Parfois on touche le point fixe et impensable
où rien de rien n'est plus divisé,
ni la mort de la vie
ni l'innocence de la faute,
et où même la douleur est pleine joie.
Ce sont des choses qu'on ne dit que pour nous.
D'autres en riraient.
Mais il faut les dire. Je les note
pour toi qui les connais bien et en témoignage de l'amour éternel.
(M. Luzi)


Elle aurait eu quatorze ans le 17 février, à la veille du dernier Carême. Elle n'en a pas eu le temps, mais ce qu'elle vivait était déjà à la fois Pâques, croix et résurrection. Dans la petite image que ses parents ont fait imprimer pour ses obsèques, il n'y avait que ces deux mots : « Matilde vit ». Ce sont les seuls mots appropriés pour raconter vraiment cette histoire, qui est l'histoire d'une jeune fille et de sa famille, de beaucoup d'amis, d'un amour que rien n’arrête, une histoire de missions, de questions, de beauté et de souffrance. L'histoire d'un clou.
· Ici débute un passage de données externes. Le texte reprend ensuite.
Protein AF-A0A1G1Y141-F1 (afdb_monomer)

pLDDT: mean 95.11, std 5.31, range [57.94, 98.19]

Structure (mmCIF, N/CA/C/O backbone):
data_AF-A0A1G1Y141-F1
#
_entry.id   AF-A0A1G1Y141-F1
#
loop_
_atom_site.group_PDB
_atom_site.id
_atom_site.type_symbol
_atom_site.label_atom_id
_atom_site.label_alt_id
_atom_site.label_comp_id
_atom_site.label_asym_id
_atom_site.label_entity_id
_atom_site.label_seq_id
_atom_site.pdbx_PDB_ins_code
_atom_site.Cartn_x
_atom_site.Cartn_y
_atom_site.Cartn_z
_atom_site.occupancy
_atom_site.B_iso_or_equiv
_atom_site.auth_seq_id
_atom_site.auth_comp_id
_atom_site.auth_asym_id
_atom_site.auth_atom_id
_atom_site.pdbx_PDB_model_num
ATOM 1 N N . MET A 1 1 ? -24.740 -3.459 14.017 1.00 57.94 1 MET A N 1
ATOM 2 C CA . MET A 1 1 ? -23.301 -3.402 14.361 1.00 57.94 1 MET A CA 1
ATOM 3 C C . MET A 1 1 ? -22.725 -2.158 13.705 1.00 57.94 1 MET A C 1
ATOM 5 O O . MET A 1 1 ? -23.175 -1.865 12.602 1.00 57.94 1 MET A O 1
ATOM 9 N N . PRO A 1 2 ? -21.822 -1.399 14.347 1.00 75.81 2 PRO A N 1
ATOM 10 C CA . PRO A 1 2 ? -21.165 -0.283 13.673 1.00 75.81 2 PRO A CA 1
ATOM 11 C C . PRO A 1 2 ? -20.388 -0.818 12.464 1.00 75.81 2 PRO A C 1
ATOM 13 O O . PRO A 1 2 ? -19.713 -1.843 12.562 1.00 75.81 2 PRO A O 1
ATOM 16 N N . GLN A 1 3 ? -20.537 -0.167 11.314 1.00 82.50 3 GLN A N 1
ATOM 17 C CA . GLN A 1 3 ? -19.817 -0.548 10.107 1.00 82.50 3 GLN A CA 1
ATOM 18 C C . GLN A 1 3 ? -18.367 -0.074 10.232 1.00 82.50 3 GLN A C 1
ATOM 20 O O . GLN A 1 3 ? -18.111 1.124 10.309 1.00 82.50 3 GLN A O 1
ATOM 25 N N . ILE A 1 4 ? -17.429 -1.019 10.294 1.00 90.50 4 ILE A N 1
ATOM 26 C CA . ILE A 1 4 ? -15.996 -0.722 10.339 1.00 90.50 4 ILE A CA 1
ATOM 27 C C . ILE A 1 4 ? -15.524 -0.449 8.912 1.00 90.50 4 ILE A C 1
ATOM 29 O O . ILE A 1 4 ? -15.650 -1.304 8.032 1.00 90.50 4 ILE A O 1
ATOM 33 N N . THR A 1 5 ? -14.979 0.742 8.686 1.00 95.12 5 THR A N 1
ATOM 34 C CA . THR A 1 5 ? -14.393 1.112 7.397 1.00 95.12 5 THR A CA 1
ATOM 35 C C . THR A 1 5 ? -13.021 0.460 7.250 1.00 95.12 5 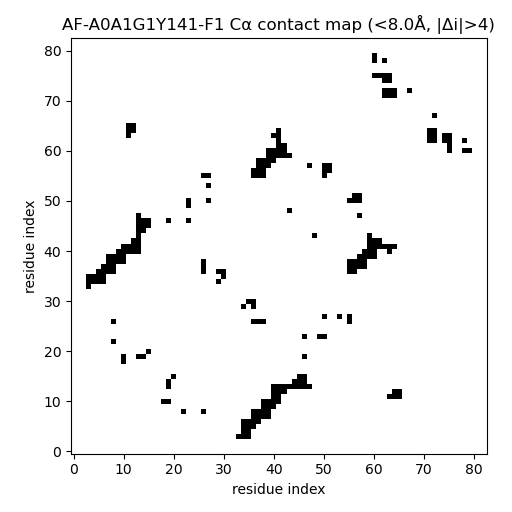THR A C 1
ATOM 37 O O . THR A 1 5 ? -12.147 0.623 8.106 1.00 95.12 5 THR A O 1
ATOM 40 N N . LYS A 1 6 ? -12.836 -0.265 6.143 1.00 95.81 6 LYS A N 1
ATOM 41 C CA . LYS A 1 6 ? -11.578 -0.924 5.779 1.00 95.81 6 LYS A CA 1
ATOM 42 C C . LYS A 1 6 ? -10.797 -0.058 4.794 1.00 95.81 6 LYS A C 1
ATOM 44 O O . LYS A 1 6 ? -11.383 0.444 3.837 1.00 95.81 6 LYS A O 1
ATOM 49 N N . ILE A 1 7 ? -9.495 0.111 5.015 1.00 97.06 7 ILE A N 1
ATOM 50 C CA . ILE A 1 7 ? -8.616 0.917 4.156 1.00 97.06 7 ILE A CA 1
ATOM 51 C C . ILE A 1 7 ? -7.362 0.111 3.816 1.00 97.06 7 ILE A C 1
ATOM 53 O O . ILE A 1 7 ? -6.650 -0.358 4.705 1.00 97.06 7 ILE A O 1
ATOM 57 N N . LEU A 1 8 ? -7.070 0.007 2.520 1.00 97.44 8 LEU A N 1
ATOM 58 C CA . LEU A 1 8 ? -5.810 -0.518 2.006 1.00 97.44 8 LEU A CA 1
ATOM 59 C C . LEU A 1 8 ? -4.966 0.636 1.460 1.00 97.44 8 LEU A C 1
ATOM 61 O O . LEU A 1 8 ? -5.330 1.253 0.461 1.00 97.44 8 LEU A O 1
ATOM 65 N N . TYR A 1 9 ? -3.820 0.902 2.082 1.00 97.88 9 TYR A N 1
ATOM 66 C CA . TYR A 1 9 ? -2.808 1.779 1.497 1.00 97.88 9 TYR A CA 1
ATOM 67 C C . TYR A 1 9 ? -1.923 0.989 0.543 1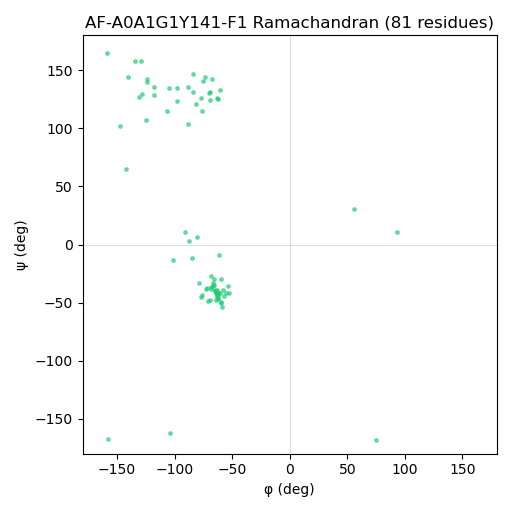.00 97.88 9 TYR A C 1
ATOM 69 O O . TYR A 1 9 ? -1.399 -0.060 0.913 1.00 97.88 9 TYR A O 1
ATOM 77 N N . LEU A 1 10 ? -1.722 1.510 -0.666 1.00 96.81 10 LEU A N 1
ATOM 78 C CA . LEU A 1 10 ? -0.873 0.890 -1.677 1.00 96.81 10 LEU A CA 1
ATOM 7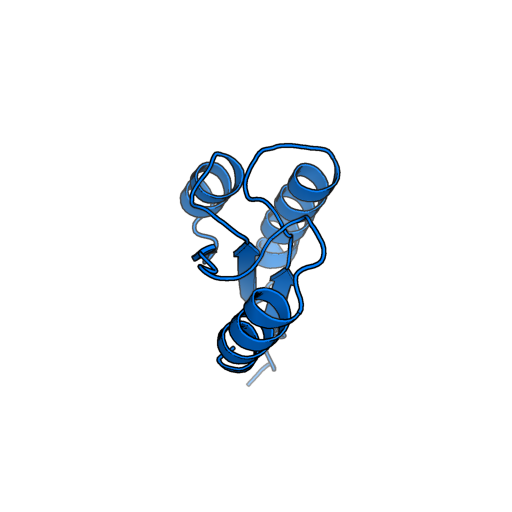9 C C . LEU A 1 10 ? 0.299 1.812 -2.022 1.00 96.81 10 LEU A C 1
ATOM 81 O O . LEU A 1 10 ? 0.094 2.984 -2.333 1.00 96.81 10 LEU A O 1
ATOM 85 N N . VAL A 1 11 ? 1.522 1.287 -1.982 1.00 96.31 11 VAL A N 1
ATOM 86 C CA . VAL A 1 11 ? 2.737 2.013 -2.384 1.00 96.31 11 VAL A CA 1
ATOM 87 C C . VAL A 1 11 ? 3.678 1.085 -3.131 1.00 96.31 11 VAL A C 1
ATOM 89 O O . VAL A 1 11 ? 3.767 -0.096 -2.827 1.00 96.31 11 VAL A O 1
ATOM 92 N N . THR A 1 12 ? 4.380 1.589 -4.141 1.00 93.81 12 THR A N 1
ATOM 93 C CA . THR A 1 12 ? 5.180 0.739 -5.034 1.00 93.81 12 THR A CA 1
ATOM 94 C C . THR A 1 12 ? 6.325 0.033 -4.320 1.00 93.81 12 THR A C 1
ATOM 96 O O . THR A 1 12 ? 6.542 -1.144 -4.576 1.00 93.81 12 THR A O 1
ATOM 99 N N . GLN A 1 13 ? 7.032 0.698 -3.403 1.00 95.00 13 GLN A N 1
ATOM 100 C CA . GLN A 1 13 ? 8.191 0.143 -2.694 1.00 95.00 13 GLN A CA 1
ATOM 101 C C . GLN A 1 13 ? 8.001 0.214 -1.176 1.00 95.00 13 GLN A C 1
ATOM 103 O O . GLN A 1 13 ? 7.485 1.206 -0.661 1.00 95.00 13 GLN A O 1
ATOM 108 N N . SER A 1 14 ? 8.467 -0.812 -0.459 1.00 95.19 14 SER A N 1
ATOM 109 C CA . SER A 1 14 ? 8.472 -0.855 1.015 1.00 95.19 14 SER A CA 1
ATOM 110 C C . SER A 1 14 ? 9.719 -0.227 1.669 1.00 95.19 14 SER A C 1
ATOM 112 O O . SER A 1 14 ? 9.842 -0.258 2.893 1.00 95.19 14 SER A O 1
ATOM 114 N N . GLU A 1 15 ? 10.640 0.346 0.889 1.00 96.69 15 GLU A N 1
ATOM 115 C CA . GLU A 1 15 ? 11.755 1.169 1.397 1.00 96.69 15 GLU A CA 1
ATOM 116 C C . GLU A 1 15 ? 11.238 2.474 1.990 1.00 96.69 15 GLU A C 1
ATOM 118 O O . GLU A 1 15 ? 10.301 3.063 1.452 1.00 96.69 15 GLU A O 1
ATOM 123 N N . ILE A 1 16 ? 11.844 2.950 3.079 1.00 95.31 16 ILE A N 1
ATOM 124 C CA . ILE A 1 16 ? 11.428 4.220 3.666 1.00 95.31 16 ILE A CA 1
ATOM 125 C C . ILE A 1 16 ? 11.819 5.392 2.763 1.00 95.31 16 ILE A C 1
ATOM 127 O O . ILE A 1 16 ? 12.957 5.555 2.333 1.00 95.31 16 ILE A O 1
ATOM 131 N N . GLY A 1 17 ? 10.824 6.237 2.518 1.00 93.50 17 GLY A N 1
ATOM 132 C CA . GLY A 1 17 ? 10.909 7.501 1.806 1.00 93.50 17 GLY A CA 1
ATOM 133 C C . GLY A 1 17 ? 9.735 8.391 2.213 1.00 93.50 17 GLY A C 1
ATOM 134 O O . GLY A 1 17 ? 9.023 8.098 3.178 1.00 93.50 17 GLY A O 1
ATOM 135 N N . GLY A 1 18 ? 9.503 9.478 1.475 1.00 95.94 18 GLY A N 1
ATOM 136 C CA . GLY A 1 18 ? 8.445 10.439 1.810 1.00 95.94 18 GLY A CA 1
ATOM 137 C C . GLY A 1 18 ? 7.050 9.805 1.854 1.00 95.94 18 GLY A C 1
ATOM 138 O O . GLY A 1 18 ? 6.366 9.883 2.871 1.00 95.94 18 GLY A O 1
ATOM 139 N N . ALA A 1 19 ? 6.643 9.116 0.784 1.00 95.94 19 ALA A N 1
ATOM 140 C CA . ALA A 1 19 ? 5.312 8.507 0.691 1.00 95.94 19 ALA A CA 1
ATOM 141 C C . ALA A 1 19 ? 5.076 7.437 1.771 1.00 95.94 19 ALA A C 1
ATOM 143 O O . ALA A 1 19 ? 4.017 7.388 2.392 1.00 95.94 19 ALA A O 1
ATOM 144 N N . GLN A 1 20 ? 6.083 6.608 2.034 1.00 97.00 20 GLN A N 1
ATOM 145 C CA . GLN A 1 20 ? 6.036 5.546 3.033 1.00 97.00 20 GLN A CA 1
ATOM 146 C C . GLN A 1 20 ? 5.942 6.112 4.448 1.00 97.00 20 GLN A C 1
ATOM 148 O O . GLN A 1 20 ? 5.223 5.549 5.272 1.00 97.00 20 GLN A O 1
ATOM 153 N N . ARG A 1 21 ? 6.597 7.252 4.716 1.00 97.31 21 ARG A N 1
ATOM 154 C CA . ARG A 1 21 ? 6.456 7.956 5.992 1.00 97.31 21 ARG A CA 1
ATOM 155 C C . ARG A 1 21 ? 5.019 8.424 6.215 1.00 97.31 21 ARG A C 1
ATOM 157 O O . ARG A 1 21 ? 4.460 8.143 7.270 1.00 97.31 21 ARG A O 1
ATOM 164 N N . TYR A 1 22 ? 4.399 9.042 5.208 1.00 97.75 22 TYR A N 1
ATOM 165 C CA . TYR A 1 22 ? 2.991 9.440 5.297 1.00 97.75 22 TYR A CA 1
ATOM 166 C C . TYR A 1 22 ? 2.057 8.241 5.479 1.00 97.75 22 TYR A C 1
ATOM 168 O O . TYR A 1 22 ? 1.148 8.305 6.300 1.00 97.75 22 TYR A O 1
ATOM 176 N N . ILE A 1 23 ? 2.283 7.134 4.765 1.00 97.88 23 ILE A N 1
ATOM 177 C CA . ILE A 1 23 ? 1.487 5.909 4.941 1.00 97.88 23 ILE A CA 1
ATOM 178 C C . ILE A 1 23 ? 1.641 5.353 6.354 1.00 97.88 23 ILE A C 1
ATOM 180 O O . ILE A 1 23 ? 0.644 4.969 6.956 1.00 97.88 23 ILE A O 1
ATOM 184 N N . PHE A 1 24 ? 2.857 5.323 6.903 1.00 98.00 24 PHE A N 1
ATOM 185 C CA . PHE A 1 24 ? 3.088 4.884 8.276 1.00 98.00 24 PHE A CA 1
ATOM 186 C C . PHE A 1 24 ? 2.325 5.756 9.281 1.00 98.00 24 PHE A C 1
ATOM 188 O O . PHE A 1 24 ? 1.591 5.229 10.122 1.00 98.00 24 PHE A O 1
ATOM 195 N N . ASP A 1 25 ? 2.440 7.079 9.164 1.00 97.56 25 ASP A N 1
ATOM 196 C CA . ASP A 1 25 ? 1.766 8.017 10.062 1.00 97.56 25 ASP A CA 1
ATOM 197 C C . ASP A 1 25 ? 0.232 7.894 9.933 1.00 97.56 25 ASP A C 1
ATOM 199 O O . ASP A 1 25 ? -0.468 7.768 10.937 1.00 97.56 25 ASP A O 1
ATOM 203 N N . LEU A 1 26 ? -0.315 7.825 8.715 1.00 97.62 26 LEU A N 1
ATOM 204 C CA . LEU A 1 26 ? -1.755 7.645 8.490 1.00 97.62 26 LEU A CA 1
ATOM 205 C C . LEU A 1 26 ? -2.263 6.297 9.013 1.00 97.62 26 LEU A C 1
ATOM 207 O O . LEU A 1 26 ? -3.266 6.248 9.723 1.00 97.62 26 LEU A O 1
ATOM 211 N N . ALA A 1 27 ? -1.569 5.203 8.699 1.00 97.44 27 ALA A N 1
ATOM 212 C CA . ALA A 1 27 ? -2.002 3.862 9.069 1.00 97.44 27 ALA A CA 1
ATOM 213 C C . ALA A 1 27 ? -2.000 3.655 10.589 1.00 97.44 27 ALA A C 1
ATOM 215 O O . ALA A 1 27 ? -2.916 3.042 11.139 1.00 97.44 27 ALA A O 1
ATOM 216 N N . THR A 1 28 ? -0.993 4.191 11.282 1.00 97.00 28 THR A N 1
ATOM 217 C CA . THR A 1 28 ? -0.873 4.068 12.740 1.00 97.00 28 THR A CA 1
ATOM 218 C C . THR A 1 28 ? -1.886 4.918 13.495 1.00 97.00 28 THR A C 1
ATOM 220 O O . THR A 1 28 ? -2.431 4.442 14.493 1.00 97.00 28 THR A O 1
ATOM 223 N N . ASN A 1 29 ? -2.186 6.127 13.017 1.00 96.81 29 ASN A N 1
ATOM 224 C CA . ASN A 1 29 ? -3.166 7.004 13.655 1.00 96.81 29 ASN A CA 1
ATOM 225 C C . ASN A 1 29 ? -4.611 6.569 13.356 1.00 96.81 29 ASN A C 1
ATOM 227 O O . ASN A 1 29 ? -5.414 6.453 14.279 1.00 96.81 29 ASN A O 1
ATOM 231 N N . LEU A 1 30 ? -4.948 6.235 12.104 1.00 95.56 30 LEU A N 1
ATOM 232 C CA . LEU A 1 30 ? -6.317 5.829 11.751 1.00 95.56 30 LEU A CA 1
ATOM 233 C C . LEU A 1 30 ? -6.720 4.497 12.381 1.00 95.56 30 LEU A C 1
ATOM 235 O O . LEU A 1 30 ? -7.872 4.327 12.773 1.00 95.56 30 LEU A O 1
ATOM 239 N N . LYS A 1 31 ? -5.782 3.564 12.566 1.00 92.19 31 LYS A N 1
ATOM 240 C CA . LYS A 1 31 ? -6.069 2.332 13.309 1.00 92.19 31 LYS A CA 1
ATOM 241 C C . LYS A 1 31 ? -6.549 2.623 14.740 1.00 92.19 31 LYS A C 1
ATOM 243 O O . LYS A 1 31 ? -7.471 1.967 15.217 1.00 92.19 31 LYS A O 1
ATOM 248 N N . GLN A 1 32 ? -5.974 3.624 15.412 1.00 89.44 32 GLN A N 1
ATOM 249 C CA . GLN A 1 32 ? -6.409 4.038 16.756 1.00 89.44 32 GLN A CA 1
ATOM 250 C C . GLN A 1 32 ? -7.803 4.678 16.742 1.00 89.44 32 GLN A C 1
ATOM 252 O O . GLN A 1 32 ? -8.531 4.588 17.725 1.00 89.44 32 GLN A O 1
ATOM 257 N N . SER A 1 33 ? -8.203 5.273 15.616 1.00 91.44 33 SER A N 1
ATOM 258 C CA . SER A 1 33 ? -9.545 5.825 15.400 1.00 91.44 33 SER A CA 1
ATOM 259 C C . SER A 1 33 ? -10.603 4.774 15.022 1.00 91.44 33 SER A C 1
ATOM 261 O O . SER A 1 33 ? -11.729 5.145 14.702 1.00 91.44 33 SER A O 1
ATOM 263 N N . GLY A 1 34 ? -10.268 3.477 15.056 1.00 91.56 34 GLY A N 1
ATOM 264 C CA . GLY A 1 34 ? -11.218 2.376 14.850 1.00 91.56 34 GLY A CA 1
ATOM 265 C C . GLY A 1 34 ? -11.341 1.866 13.410 1.00 91.56 34 GLY A C 1
ATOM 266 O O . GLY A 1 34 ? -12.249 1.087 13.126 1.00 91.56 34 GLY A O 1
ATOM 267 N N . TYR A 1 35 ? -10.446 2.275 12.507 1.00 95.75 35 TYR A N 1
ATOM 268 C CA . TYR A 1 35 ? -10.404 1.767 11.133 1.00 95.75 35 TYR A CA 1
ATOM 269 C C . TYR A 1 35 ? -9.625 0.449 11.041 1.00 95.75 35 TYR A C 1
ATOM 271 O O . TYR A 1 35 ? -8.616 0.250 11.724 1.00 95.75 35 TYR A O 1
ATOM 279 N N . GLU A 1 36 ? -10.044 -0.432 10.133 1.00 96.00 36 GLU A N 1
ATOM 280 C CA . GLU A 1 36 ? -9.279 -1.630 9.779 1.00 96.00 36 GLU A CA 1
ATOM 281 C C . GLU A 1 36 ? -8.301 -1.274 8.655 1.00 96.00 36 GLU A C 1
ATOM 283 O O . GLU A 1 36 ? -8.695 -1.093 7.502 1.00 96.00 36 GLU A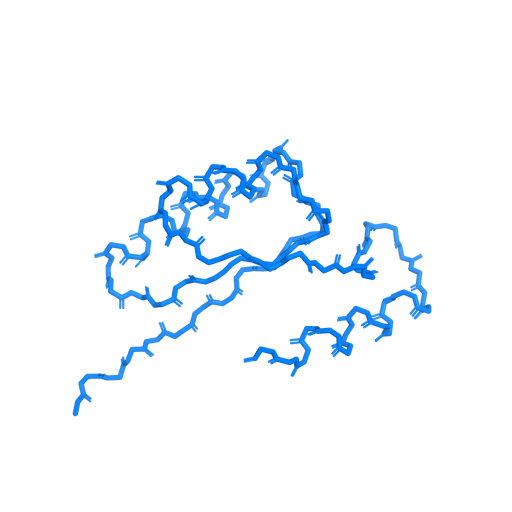 O 1
ATOM 288 N N . ILE A 1 37 ? -7.023 -1.122 9.007 1.00 97.69 37 ILE A N 1
ATOM 289 C CA . ILE A 1 37 ? -5.980 -0.683 8.078 1.00 97.69 37 ILE A CA 1
ATOM 290 C C . ILE A 1 37 ? -5.088 -1.851 7.658 1.00 97.69 37 ILE A C 1
ATOM 292 O O . ILE A 1 37 ? -4.585 -2.598 8.504 1.00 97.69 37 ILE A O 1
ATOM 296 N N . ALA A 1 38 ? -4.810 -1.931 6.360 1.00 97.50 38 ALA A N 1
ATOM 297 C CA . ALA A 1 38 ? -3.739 -2.739 5.798 1.00 97.50 38 ALA A CA 1
ATOM 298 C C . ALA A 1 38 ? -2.854 -1.914 4.854 1.00 97.50 38 ALA A C 1
ATOM 300 O O . ALA A 1 38 ? -3.276 -0.892 4.310 1.00 97.50 38 ALA A O 1
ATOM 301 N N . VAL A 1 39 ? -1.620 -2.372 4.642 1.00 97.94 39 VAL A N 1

On avait dû commencer la première chimiothérapie, alors que Matilde allait encore à la maternelle. Les cheveux lui tombaient par mèches, causant à sa maman Laura des pincements au cœur. Mais c'était la petite qui rompait le silence la première : « Maman, j'ai de la chance… ainsi je n'aurai pas de poux ! ». Matilde Sponga avait 21 mois, lorsqu'apparurent les premiers symptômes d'une neurofibromatose. « Je me souviens un jour », raconte Laura : « Elle avait environs cinq ans ; à la messe on avait lu l'Évangile du lépreux que Jésus guérit en le touchant. On sort sur le parvis où don Marco, le curé, vient nous dire bonjour. Matilde le regarde fixement, et lui dit : "Pourquoi Jésus ne me touche pas, moi ?". Silence. Don Marco pleurait à chaudes larmes ». Aujourd'hui, après tout ce temps, il est pour moi évident que Jésus l'a bel et bien touchée, tous les jours pendant toutes ces années, dans un geste qui a saisi avec elle tous ceux qui ont rencontré Matilde.
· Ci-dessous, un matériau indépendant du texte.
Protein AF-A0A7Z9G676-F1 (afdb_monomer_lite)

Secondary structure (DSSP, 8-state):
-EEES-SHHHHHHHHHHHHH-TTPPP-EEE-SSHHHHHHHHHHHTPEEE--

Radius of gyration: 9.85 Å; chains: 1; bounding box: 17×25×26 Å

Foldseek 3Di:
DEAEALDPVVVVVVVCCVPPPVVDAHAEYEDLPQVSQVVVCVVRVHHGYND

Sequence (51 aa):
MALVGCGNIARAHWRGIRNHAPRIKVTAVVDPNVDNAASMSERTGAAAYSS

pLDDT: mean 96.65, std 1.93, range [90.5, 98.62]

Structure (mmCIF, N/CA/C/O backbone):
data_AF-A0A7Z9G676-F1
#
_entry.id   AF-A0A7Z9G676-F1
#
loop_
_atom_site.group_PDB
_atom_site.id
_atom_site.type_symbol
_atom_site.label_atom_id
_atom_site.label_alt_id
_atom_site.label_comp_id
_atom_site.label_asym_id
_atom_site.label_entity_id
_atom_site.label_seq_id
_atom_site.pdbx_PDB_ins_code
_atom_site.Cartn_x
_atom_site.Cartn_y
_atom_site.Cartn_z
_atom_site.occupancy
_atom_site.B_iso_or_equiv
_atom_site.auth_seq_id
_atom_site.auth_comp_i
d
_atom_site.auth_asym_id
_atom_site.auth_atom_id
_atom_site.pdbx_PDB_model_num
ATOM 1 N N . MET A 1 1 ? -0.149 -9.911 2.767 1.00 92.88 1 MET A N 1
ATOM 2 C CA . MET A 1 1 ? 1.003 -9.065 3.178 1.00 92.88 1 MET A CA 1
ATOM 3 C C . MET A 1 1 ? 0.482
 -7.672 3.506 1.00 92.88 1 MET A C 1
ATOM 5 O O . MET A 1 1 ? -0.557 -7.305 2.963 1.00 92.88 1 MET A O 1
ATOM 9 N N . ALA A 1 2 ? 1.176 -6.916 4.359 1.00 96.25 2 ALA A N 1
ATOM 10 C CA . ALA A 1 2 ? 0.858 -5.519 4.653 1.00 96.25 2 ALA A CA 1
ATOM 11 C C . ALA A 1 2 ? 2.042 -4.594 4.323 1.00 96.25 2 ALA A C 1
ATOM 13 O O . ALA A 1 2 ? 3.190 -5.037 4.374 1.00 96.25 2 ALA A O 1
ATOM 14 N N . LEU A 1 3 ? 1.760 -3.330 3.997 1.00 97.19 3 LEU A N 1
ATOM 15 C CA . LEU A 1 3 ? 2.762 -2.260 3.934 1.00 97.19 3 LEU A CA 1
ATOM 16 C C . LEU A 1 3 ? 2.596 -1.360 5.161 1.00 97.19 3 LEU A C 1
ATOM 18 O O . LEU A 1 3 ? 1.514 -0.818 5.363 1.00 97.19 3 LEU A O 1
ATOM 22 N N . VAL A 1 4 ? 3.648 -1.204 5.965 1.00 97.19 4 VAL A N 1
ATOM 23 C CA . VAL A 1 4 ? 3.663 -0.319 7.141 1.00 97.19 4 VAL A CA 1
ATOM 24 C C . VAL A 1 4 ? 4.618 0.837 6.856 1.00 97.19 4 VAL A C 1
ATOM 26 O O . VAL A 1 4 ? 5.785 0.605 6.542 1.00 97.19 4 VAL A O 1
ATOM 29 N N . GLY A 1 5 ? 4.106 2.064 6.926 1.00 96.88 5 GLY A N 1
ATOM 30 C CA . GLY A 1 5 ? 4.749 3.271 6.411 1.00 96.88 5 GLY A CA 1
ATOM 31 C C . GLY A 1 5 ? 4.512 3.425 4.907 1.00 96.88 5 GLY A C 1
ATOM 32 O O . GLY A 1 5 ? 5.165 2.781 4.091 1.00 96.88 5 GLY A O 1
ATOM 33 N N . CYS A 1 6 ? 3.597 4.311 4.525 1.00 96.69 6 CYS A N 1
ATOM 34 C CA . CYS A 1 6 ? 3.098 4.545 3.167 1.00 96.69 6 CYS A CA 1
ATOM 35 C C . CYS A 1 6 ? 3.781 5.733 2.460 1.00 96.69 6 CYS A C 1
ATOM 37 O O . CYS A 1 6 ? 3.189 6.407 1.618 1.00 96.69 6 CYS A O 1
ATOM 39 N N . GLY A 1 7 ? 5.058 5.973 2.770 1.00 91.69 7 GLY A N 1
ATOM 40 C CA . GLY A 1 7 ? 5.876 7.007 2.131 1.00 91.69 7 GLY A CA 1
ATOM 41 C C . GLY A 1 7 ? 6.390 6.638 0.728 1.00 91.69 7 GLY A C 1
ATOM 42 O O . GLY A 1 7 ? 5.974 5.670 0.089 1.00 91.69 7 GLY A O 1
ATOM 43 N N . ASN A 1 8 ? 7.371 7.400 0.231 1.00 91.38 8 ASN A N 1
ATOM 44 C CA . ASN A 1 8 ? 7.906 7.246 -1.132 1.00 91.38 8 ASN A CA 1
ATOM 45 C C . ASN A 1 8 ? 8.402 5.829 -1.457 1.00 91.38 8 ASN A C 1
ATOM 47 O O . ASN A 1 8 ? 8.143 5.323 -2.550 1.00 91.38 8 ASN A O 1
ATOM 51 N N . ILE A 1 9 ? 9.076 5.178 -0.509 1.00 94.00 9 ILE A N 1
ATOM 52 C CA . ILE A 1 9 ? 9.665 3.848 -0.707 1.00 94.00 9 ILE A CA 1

Les autres étaient fatigués, mais elle, elle ne jetait jamais l'éponge ; les autres étaient bloqués, mais elle, elle ironisait, car elle vivait face à elle-même. « Elle n'avait pas peur, tout en étant consciente de tout. Cela nous a beaucoup aidés ». Fabrizio, c'est son père; avec Laura, il a connu Matilde mieux que quiconque, pourtant il pense à elle avec étonnement : « Il y a encore beaucoup de choses que je n'ai pas comprises de cette jeune fille ; peut-être, je ne les comprendrai peut-être jamais. Je sais seulement qu'elle s'est bien moquée de nous tous... ». Il sourit, les yeux pleins de nostalgie, montrant les photos de ce petit visage de « petite coquine », avec son frère Alessandro, qu'elle adorait, avec ses camarades d'école et son meilleur ami Giovanni ; les clichés des journées passées sur le divan, toute enflée mais toujours prête à plaisanter avec les infirmières ; et encore les photos des voyages en famille tant désirés : États-Unis, Londres, Paris, la croisière en Norvège... « Tout ce qu'on pouvait vivre, on le vivait », dit son père.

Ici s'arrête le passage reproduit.